NZUSA misrepresentation fuelled support for vsm

Media release: Student Choice, 5 August 2011

Years of misrepresentation by NZUSA contributed to increased support for voluntary student membership and helped to convince students that compulsory membership was a fundamentally flawed system.

Instead of blaming others for the introduction of vsm, NZUSA should look at its own behaviour. Over the last 30 years NZUSA became addicted to the easy money delivered by compulsory membership. Compulsory membership allowed the association to become disconnected from students and created a sense of entitlement among student politicians.

Despite short periods of reform, NZUSA became a sandpit where aspiring politicians could use other people’s money to push their personal agendas. NZUSA didn’t have to worry about the interests of the bulk of the students because compulsory membership meant that funding was guaranteed regardless of performance.

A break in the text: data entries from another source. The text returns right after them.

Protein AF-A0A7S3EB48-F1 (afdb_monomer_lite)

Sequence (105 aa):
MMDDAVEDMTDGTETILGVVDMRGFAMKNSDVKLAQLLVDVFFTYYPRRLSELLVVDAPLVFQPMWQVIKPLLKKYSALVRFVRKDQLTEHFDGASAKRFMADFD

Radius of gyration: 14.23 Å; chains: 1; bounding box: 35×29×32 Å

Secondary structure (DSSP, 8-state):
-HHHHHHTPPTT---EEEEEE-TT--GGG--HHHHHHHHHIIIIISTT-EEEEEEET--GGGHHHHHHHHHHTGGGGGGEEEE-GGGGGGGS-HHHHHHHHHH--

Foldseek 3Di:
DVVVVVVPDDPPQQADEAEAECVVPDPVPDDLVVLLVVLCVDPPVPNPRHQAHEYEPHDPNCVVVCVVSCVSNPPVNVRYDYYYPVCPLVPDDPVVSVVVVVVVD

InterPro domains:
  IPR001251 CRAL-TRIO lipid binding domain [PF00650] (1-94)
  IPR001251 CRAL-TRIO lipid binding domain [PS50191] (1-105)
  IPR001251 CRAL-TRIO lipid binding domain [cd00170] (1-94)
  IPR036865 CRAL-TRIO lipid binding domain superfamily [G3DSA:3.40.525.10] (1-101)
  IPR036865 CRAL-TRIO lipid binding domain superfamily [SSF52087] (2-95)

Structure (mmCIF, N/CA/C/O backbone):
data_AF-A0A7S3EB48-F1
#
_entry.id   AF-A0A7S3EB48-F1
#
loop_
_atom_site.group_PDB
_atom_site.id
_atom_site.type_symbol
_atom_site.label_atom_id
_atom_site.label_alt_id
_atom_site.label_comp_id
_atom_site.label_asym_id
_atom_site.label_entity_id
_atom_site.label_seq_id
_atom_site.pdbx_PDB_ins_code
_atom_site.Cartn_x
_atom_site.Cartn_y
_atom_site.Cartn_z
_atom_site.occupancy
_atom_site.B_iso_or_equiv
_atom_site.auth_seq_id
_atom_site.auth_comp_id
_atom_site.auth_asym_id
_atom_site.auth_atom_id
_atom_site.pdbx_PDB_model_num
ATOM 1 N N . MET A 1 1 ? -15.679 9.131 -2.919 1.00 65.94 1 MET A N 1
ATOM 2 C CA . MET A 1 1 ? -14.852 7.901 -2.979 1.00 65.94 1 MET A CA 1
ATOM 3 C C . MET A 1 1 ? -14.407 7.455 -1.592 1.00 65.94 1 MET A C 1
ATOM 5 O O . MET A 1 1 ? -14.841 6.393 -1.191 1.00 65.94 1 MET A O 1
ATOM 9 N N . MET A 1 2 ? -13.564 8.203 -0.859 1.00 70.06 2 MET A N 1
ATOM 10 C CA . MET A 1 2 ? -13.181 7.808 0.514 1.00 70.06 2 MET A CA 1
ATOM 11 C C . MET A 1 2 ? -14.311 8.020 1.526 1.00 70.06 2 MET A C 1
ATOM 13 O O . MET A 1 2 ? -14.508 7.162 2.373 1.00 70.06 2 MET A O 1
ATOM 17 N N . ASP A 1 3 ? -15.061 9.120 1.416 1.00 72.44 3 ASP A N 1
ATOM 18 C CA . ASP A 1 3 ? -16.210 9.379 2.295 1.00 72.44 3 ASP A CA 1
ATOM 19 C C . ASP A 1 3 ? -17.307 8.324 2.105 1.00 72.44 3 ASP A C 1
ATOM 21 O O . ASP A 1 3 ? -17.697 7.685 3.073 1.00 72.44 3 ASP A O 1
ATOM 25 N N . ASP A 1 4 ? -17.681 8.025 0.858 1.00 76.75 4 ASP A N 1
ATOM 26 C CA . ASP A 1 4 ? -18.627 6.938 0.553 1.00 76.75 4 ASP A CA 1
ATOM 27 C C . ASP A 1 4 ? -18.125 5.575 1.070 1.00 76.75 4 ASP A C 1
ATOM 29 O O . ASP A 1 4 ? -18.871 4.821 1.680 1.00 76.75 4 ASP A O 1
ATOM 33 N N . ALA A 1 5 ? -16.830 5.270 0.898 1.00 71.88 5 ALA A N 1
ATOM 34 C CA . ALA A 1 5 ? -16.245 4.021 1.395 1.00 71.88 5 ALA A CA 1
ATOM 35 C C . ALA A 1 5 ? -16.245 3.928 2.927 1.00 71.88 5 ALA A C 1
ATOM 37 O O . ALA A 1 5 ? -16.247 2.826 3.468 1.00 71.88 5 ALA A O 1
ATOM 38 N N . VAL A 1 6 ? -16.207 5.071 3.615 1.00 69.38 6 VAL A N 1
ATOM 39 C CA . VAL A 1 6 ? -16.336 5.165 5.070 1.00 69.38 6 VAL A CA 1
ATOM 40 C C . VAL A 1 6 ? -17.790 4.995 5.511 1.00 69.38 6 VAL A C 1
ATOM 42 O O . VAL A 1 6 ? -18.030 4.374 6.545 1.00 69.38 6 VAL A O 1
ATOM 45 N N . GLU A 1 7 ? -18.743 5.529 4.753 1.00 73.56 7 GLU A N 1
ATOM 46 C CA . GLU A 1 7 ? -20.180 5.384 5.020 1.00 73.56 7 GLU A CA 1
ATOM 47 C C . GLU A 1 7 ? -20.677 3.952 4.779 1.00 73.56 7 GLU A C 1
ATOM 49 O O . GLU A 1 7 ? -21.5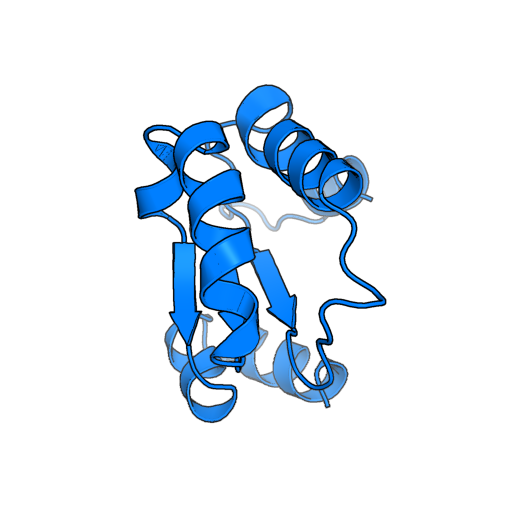22 3.466 5.527 1.00 73.56 7 GLU A O 1
ATOM 54 N N . ASP A 1 8 ? -20.095 3.250 3.806 1.00 75.62 8 ASP A N 1
ATOM 55 C CA . ASP A 1 8 ? -20.418 1.855 3.482 1.00 75.62 8 ASP A CA 1
ATOM 56 C C . ASP A 1 8 ? -19.773 0.829 4.441 1.00 75.62 8 ASP A C 1
ATOM 58 O O . ASP A 1 8 ? -19.956 -0.384 4.276 1.00 75.62 8 ASP A O 1
ATOM 62 N N . MET A 1 9 ? -19.004 1.271 5.444 1.00 71.44 9 MET A N 1
ATOM 63 C CA . MET A 1 9 ? -18.389 0.365 6.420 1.00 71.44 9 MET A CA 1
ATOM 64 C C . MET A 1 9 ? -19.470 -0.268 7.303 1.00 71.44 9 MET A C 1
ATOM 66 O O . MET A 1 9 ? -20.228 0.420 7.983 1.00 71.44 9 MET A O 1
ATOM 70 N N . THR A 1 10 ? -19.524 -1.600 7.331 1.00 71.19 10 THR A N 1
ATOM 71 C CA . THR A 1 10 ? -20.407 -2.340 8.240 1.00 71.19 10 THR A CA 1
ATOM 72 C C . THR A 1 10 ? -20.065 -2.057 9.702 1.00 71.19 10 THR A C 1
ATOM 74 O O . THR A 1 10 ? -18.891 -1.895 10.042 1.00 71.19 10 THR A O 1
ATOM 77 N N . ASP A 1 11 ? -21.076 -2.062 10.578 1.00 63.38 11 ASP A N 1
ATOM 78 C CA . ASP A 1 11 ? -20.892 -1.874 12.021 1.00 63.38 11 ASP A CA 1
ATOM 79 C C . ASP A 1 11 ? -19.790 -2.802 12.566 1.00 63.38 11 ASP A C 1
ATOM 81 O O . ASP A 1 11 ? -19.874 -4.029 12.475 1.00 63.38 11 ASP A O 1
ATOM 85 N N . GLY A 1 12 ? -18.737 -2.197 13.127 1.00 65.81 12 GLY A N 1
ATOM 86 C CA . GLY A 1 12 ? -17.573 -2.893 13.687 1.00 65.81 12 GLY A CA 1
ATOM 87 C C . GLY A 1 12 ? -16.340 -2.976 12.779 1.00 65.81 12 GLY A C 1
ATOM 88 O O . GLY A 1 12 ? -15.287 -3.414 13.243 1.00 65.81 12 GLY A O 1
ATOM 89 N N . THR A 1 13 ? -16.410 -2.534 11.519 1.00 68.81 13 THR A N 1
ATOM 90 C CA . THR A 1 13 ? -15.221 -2.386 10.664 1.00 68.81 13 THR A CA 1
ATOM 91 C C . THR A 1 13 ? -14.629 -0.990 10.842 1.00 68.81 13 THR A C 1
ATOM 93 O O . THR A 1 13 ? -15.226 0.004 10.451 1.00 68.81 13 THR A O 1
ATOM 96 N N . GLU A 1 14 ? -13.435 -0.901 11.430 1.00 76.44 14 GLU A N 1
ATOM 97 C CA . GLU A 1 14 ? -12.785 0.391 11.719 1.00 76.44 14 GLU A CA 1
ATOM 98 C C . GLU A 1 14 ? -11.643 0.731 10.750 1.00 76.44 14 GLU A C 1
ATOM 100 O O . GLU A 1 14 ? -11.133 1.855 10.747 1.00 76.44 14 GLU A O 1
ATOM 105 N N . THR A 1 15 ? -11.230 -0.233 9.919 1.00 83.00 15 THR A N 1
ATOM 106 C CA . THR A 1 15 ? -10.074 -0.087 9.028 1.00 83.00 15 THR A CA 1
ATOM 107 C C . THR A 1 15 ? -10.328 -0.622 7.620 1.00 83.00 15 THR A C 1
ATOM 109 O O . THR A 1 15 ? -11.186 -1.469 7.397 1.00 83.00 15 THR A O 1
ATOM 112 N N . ILE A 1 16 ? -9.561 -0.097 6.671 1.00 83.31 16 ILE A N 1
ATOM 113 C CA . ILE A 1 16 ? -9.597 -0.335 5.235 1.00 83.31 16 ILE A CA 1
ATOM 114 C C . ILE A 1 16 ? -8.260 -0.964 4.843 1.00 83.31 16 ILE A C 1
ATOM 116 O O . ILE A 1 16 ? -7.198 -0.517 5.285 1.00 83.31 16 ILE A O 1
ATOM 120 N N . LEU A 1 17 ? -8.322 -1.973 3.980 1.00 86.75 17 LEU A N 1
ATOM 121 C CA . LEU A 1 17 ? -7.169 -2.576 3.323 1.00 86.75 17 LEU A CA 1
ATOM 122 C C . LEU A 1 17 ? -6.985 -1.931 1.945 1.00 86.75 17 LEU A C 1
ATOM 124 O O . LEU A 1 17 ? -7.882 -1.993 1.105 1.00 86.75 17 LEU A O 1
ATOM 128 N N . GLY A 1 18 ? -5.837 -1.301 1.704 1.00 87.38 18 GLY A N 1
ATOM 129 C CA . GLY A 1 18 ? -5.513 -0.732 0.396 1.00 87.38 18 GLY A CA 1
ATOM 130 C C . GLY A 1 18 ? -4.831 -1.760 -0.503 1.00 87.38 18 GLY A C 1
ATOM 131 O O . GLY A 1 18 ? -3.933 -2.462 -0.047 1.00 87.38 18 GLY A O 1
ATOM 132 N N . VAL A 1 19 ? -5.195 -1.812 -1.786 1.00 89.25 19 VAL A N 1
ATOM 133 C CA . VAL A 1 19 ? -4.537 -2.668 -2.786 1.00 89.25 19 VAL A CA 1
ATOM 134 C C . VAL A 1 19 ? -4.080 -1.818 -3.968 1.00 89.25 19 VAL A C 1
ATOM 136 O O . VAL A 1 19 ? -4.860 -1.056 -4.533 1.00 89.25 19 VAL A O 1
ATOM 139 N N . VAL A 1 20 ? -2.806 -1.949 -4.335 1.00 88.88 20 VAL A N 1
ATOM 140 C CA . VAL A 1 20 ? -2.182 -1.286 -5.484 1.00 88.88 20 VAL A CA 1
ATOM 141 C C . VAL A 1 20 ? -1.628 -2.359 -6.409 1.00 88.88 20 VAL A C 1
ATOM 143 O O . VAL A 1 20 ? -0.642 -3.020 -6.082 1.00 88.88 20 VAL A O 1
ATOM 146 N N . ASP A 1 21 ? -2.268 -2.530 -7.561 1.00 89.50 21 ASP A N 1
ATOM 147 C CA . ASP A 1 21 ? -1.805 -3.443 -8.601 1.00 89.50 21 ASP A CA 1
ATOM 148 C C . ASP A 1 21 ? -0.654 -2.822 -9.401 1.00 89.50 21 ASP A C 1
ATOM 150 O O . ASP A 1 21 ? -0.793 -1.739 -9.972 1.00 89.50 21 ASP A O 1
ATOM 154 N N . MET A 1 22 ? 0.489 -3.507 -9.438 1.00 89.81 22 MET A N 1
ATOM 155 C CA . MET A 1 22 ? 1.681 -3.066 -10.164 1.00 89.81 22 MET A CA 1
ATOM 156 C C . MET A 1 22 ? 1.953 -3.893 -11.425 1.00 89.81 22 MET A C 1
ATOM 158 O O . MET A 1 22 ? 2.980 -3.682 -12.086 1.00 89.81 22 MET A O 1
ATOM 162 N N . ARG A 1 23 ? 1.058 -4.818 -11.801 1.00 87.31 23 ARG A N 1
ATOM 163 C CA . ARG A 1 23 ? 1.170 -5.557 -13.065 1.00 87.31 23 ARG A CA 1
ATOM 164 C C . ARG A 1 23 ? 1.187 -4.564 -14.233 1.00 87.31 23 ARG A C 1
ATOM 166 O O . ARG A 1 23 ? 0.342 -3.685 -14.352 1.00 87.31 23 ARG A O 1
ATOM 173 N N . GLY A 1 24 ? 2.198 -4.671 -15.098 1.00 84.38 24 GLY A N 1
ATOM 174 C CA . GLY A 1 24 ? 2.384 -3.748 -16.227 1.00 84.38 24 GLY A CA 1
ATOM 175 C C . GLY A 1 24 ? 2.990 -2.384 -15.869 1.00 84.38 24 GLY A C 1
ATOM 176 O O . GLY A 1 24 ? 3.122 -1.531 -16.752 1.00 84.38 24 GLY A O 1
ATOM 177 N N . PHE A 1 25 ? 3.405 -2.166 -14.616 1.00 84.50 25 PHE A N 1
ATOM 178 C CA . PHE A 1 25 ? 4.103 -0.944 -14.225 1.00 84.50 25 PHE A CA 1
ATOM 179 C C . PHE A 1 25 ? 5.393 -0.743 -15.036 1.00 84.50 25 PHE A C 1
ATOM 181 O O . PHE A 1 25 ? 6.216 -1.647 -15.196 1.00 84.50 25 PHE A O 1
ATOM 188 N N . ALA A 1 26 ? 5.601 0.490 -15.497 1.00 80.19 26 ALA A N 1
ATOM 189 C CA . ALA A 1 26 ? 6.814 0.922 -16.177 1.00 80.19 26 ALA A CA 1
ATOM 190 C C . ALA A 1 26 ? 7.189 2.342 -15.741 1.00 80.19 26 ALA A C 1
ATOM 192 O O . ALA A 1 26 ? 6.311 3.188 -15.570 1.00 80.19 26 ALA A O 1
ATOM 193 N N . MET A 1 27 ? 8.495 2.628 -15.665 1.00 71.75 27 MET A N 1
ATOM 194 C CA . MET A 1 27 ? 9.024 3.932 -15.224 1.00 71.75 27 MET A CA 1
ATOM 195 C C . MET A 1 27 ? 8.500 5.125 -16.034 1.00 71.75 27 MET A C 1
ATOM 197 O O . MET A 1 27 ? 8.350 6.224 -15.512 1.00 71.75 27 MET A O 1
ATOM 201 N N . LYS A 1 28 ? 8.184 4.907 -17.316 1.00 75.69 28 LYS A N 1
ATOM 202 C CA . LYS A 1 28 ? 7.620 5.938 -18.200 1.00 75.69 28 LYS A CA 1
ATOM 203 C C . LYS A 1 28 ? 6.229 6.432 -17.772 1.00 75.69 28 LYS A C 1
ATOM 205 O O . LYS A 1 28 ? 5.839 7.520 -18.169 1.00 75.69 28 LYS A O 1
ATOM 210 N N . ASN A 1 29 ? 5.499 5.634 -16.991 1.00 67.94 29 ASN A N 1
ATOM 211 C CA . ASN A 1 29 ? 4.132 5.917 -16.547 1.00 67.94 29 ASN A CA 1
ATOM 212 C C . ASN A 1 29 ? 4.075 6.224 -15.044 1.00 67.94 29 ASN A C 1
ATOM 214 O O . ASN A 1 29 ? 3.015 6.132 -14.430 1.00 67.94 29 ASN A O 1
ATOM 218 N N . SER A 1 30 ? 5.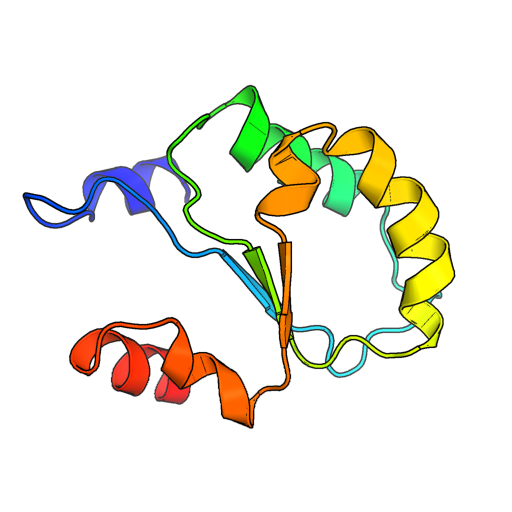215 6.509 -14.417 1.00 70.19 30 SER A N 1
ATOM 219 C CA . SER A 1 30 ? 5.276 6.628 -12.969 1.00 70.19 30 SER A CA 1
ATOM 220 C C . SER A 1 30 ? 5.092 8.070 -12.515 1.00 70.19 30 SER A C 1
ATOM 222 O O . SER A 1 30 ? 5.931 8.928 -12.782 1.00 70.19 30 SER A O 1
ATOM 224 N N . ASP A 1 31 ? 3.999 8.323 -11.798 1.00 77.38 31 ASP A N 1
ATOM 225 C CA . ASP A 1 31 ? 3.662 9.642 -11.271 1.00 77.38 31 ASP A CA 1
ATOM 226 C C . ASP A 1 31 ? 3.904 9.704 -9.755 1.00 77.38 31 ASP A C 1
ATOM 228 O O . ASP A 1 31 ? 3.122 9.220 -8.934 1.00 77.38 31 ASP A O 1
ATOM 232 N N . VAL A 1 32 ? 5.018 10.330 -9.378 1.00 70.88 32 VAL A N 1
ATOM 233 C CA . VAL A 1 32 ? 5.390 10.545 -7.973 1.00 70.88 32 VAL A CA 1
ATOM 234 C C . VAL A 1 32 ? 4.398 11.475 -7.263 1.00 70.88 32 VAL A C 1
ATOM 236 O O . VAL A 1 32 ? 4.207 11.335 -6.055 1.00 70.88 32 VAL A O 1
ATOM 239 N N . LYS A 1 33 ? 3.731 12.390 -7.981 1.00 76.69 33 LYS A N 1
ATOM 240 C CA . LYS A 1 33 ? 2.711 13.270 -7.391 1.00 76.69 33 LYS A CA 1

The disconnection from students fuelled a sense of arrogance at NZUSA. Only one set of political views were deemed acceptable, and students who didn’t share those views were treated with contempt. NZUSA arrogantly presented itself as a group that spoke for “all students”.

When the voluntary membership movement emerged in the 1990s NZUSA failed to pick up on the signals and failed to become a more accountable organisation. Instead it moved even closer to the political parties —Labour, the Alliance, the Greens—that also benefited from compulsory membership. NZUSA became increasingly hostile to parties of the centre-right and in doing so alienated the students who voted for those parties.

So while compulsory membership was a source of easy money it ultimately weakened NZUSA because the organisation was able to exist without engaging the very people it claimed to represent.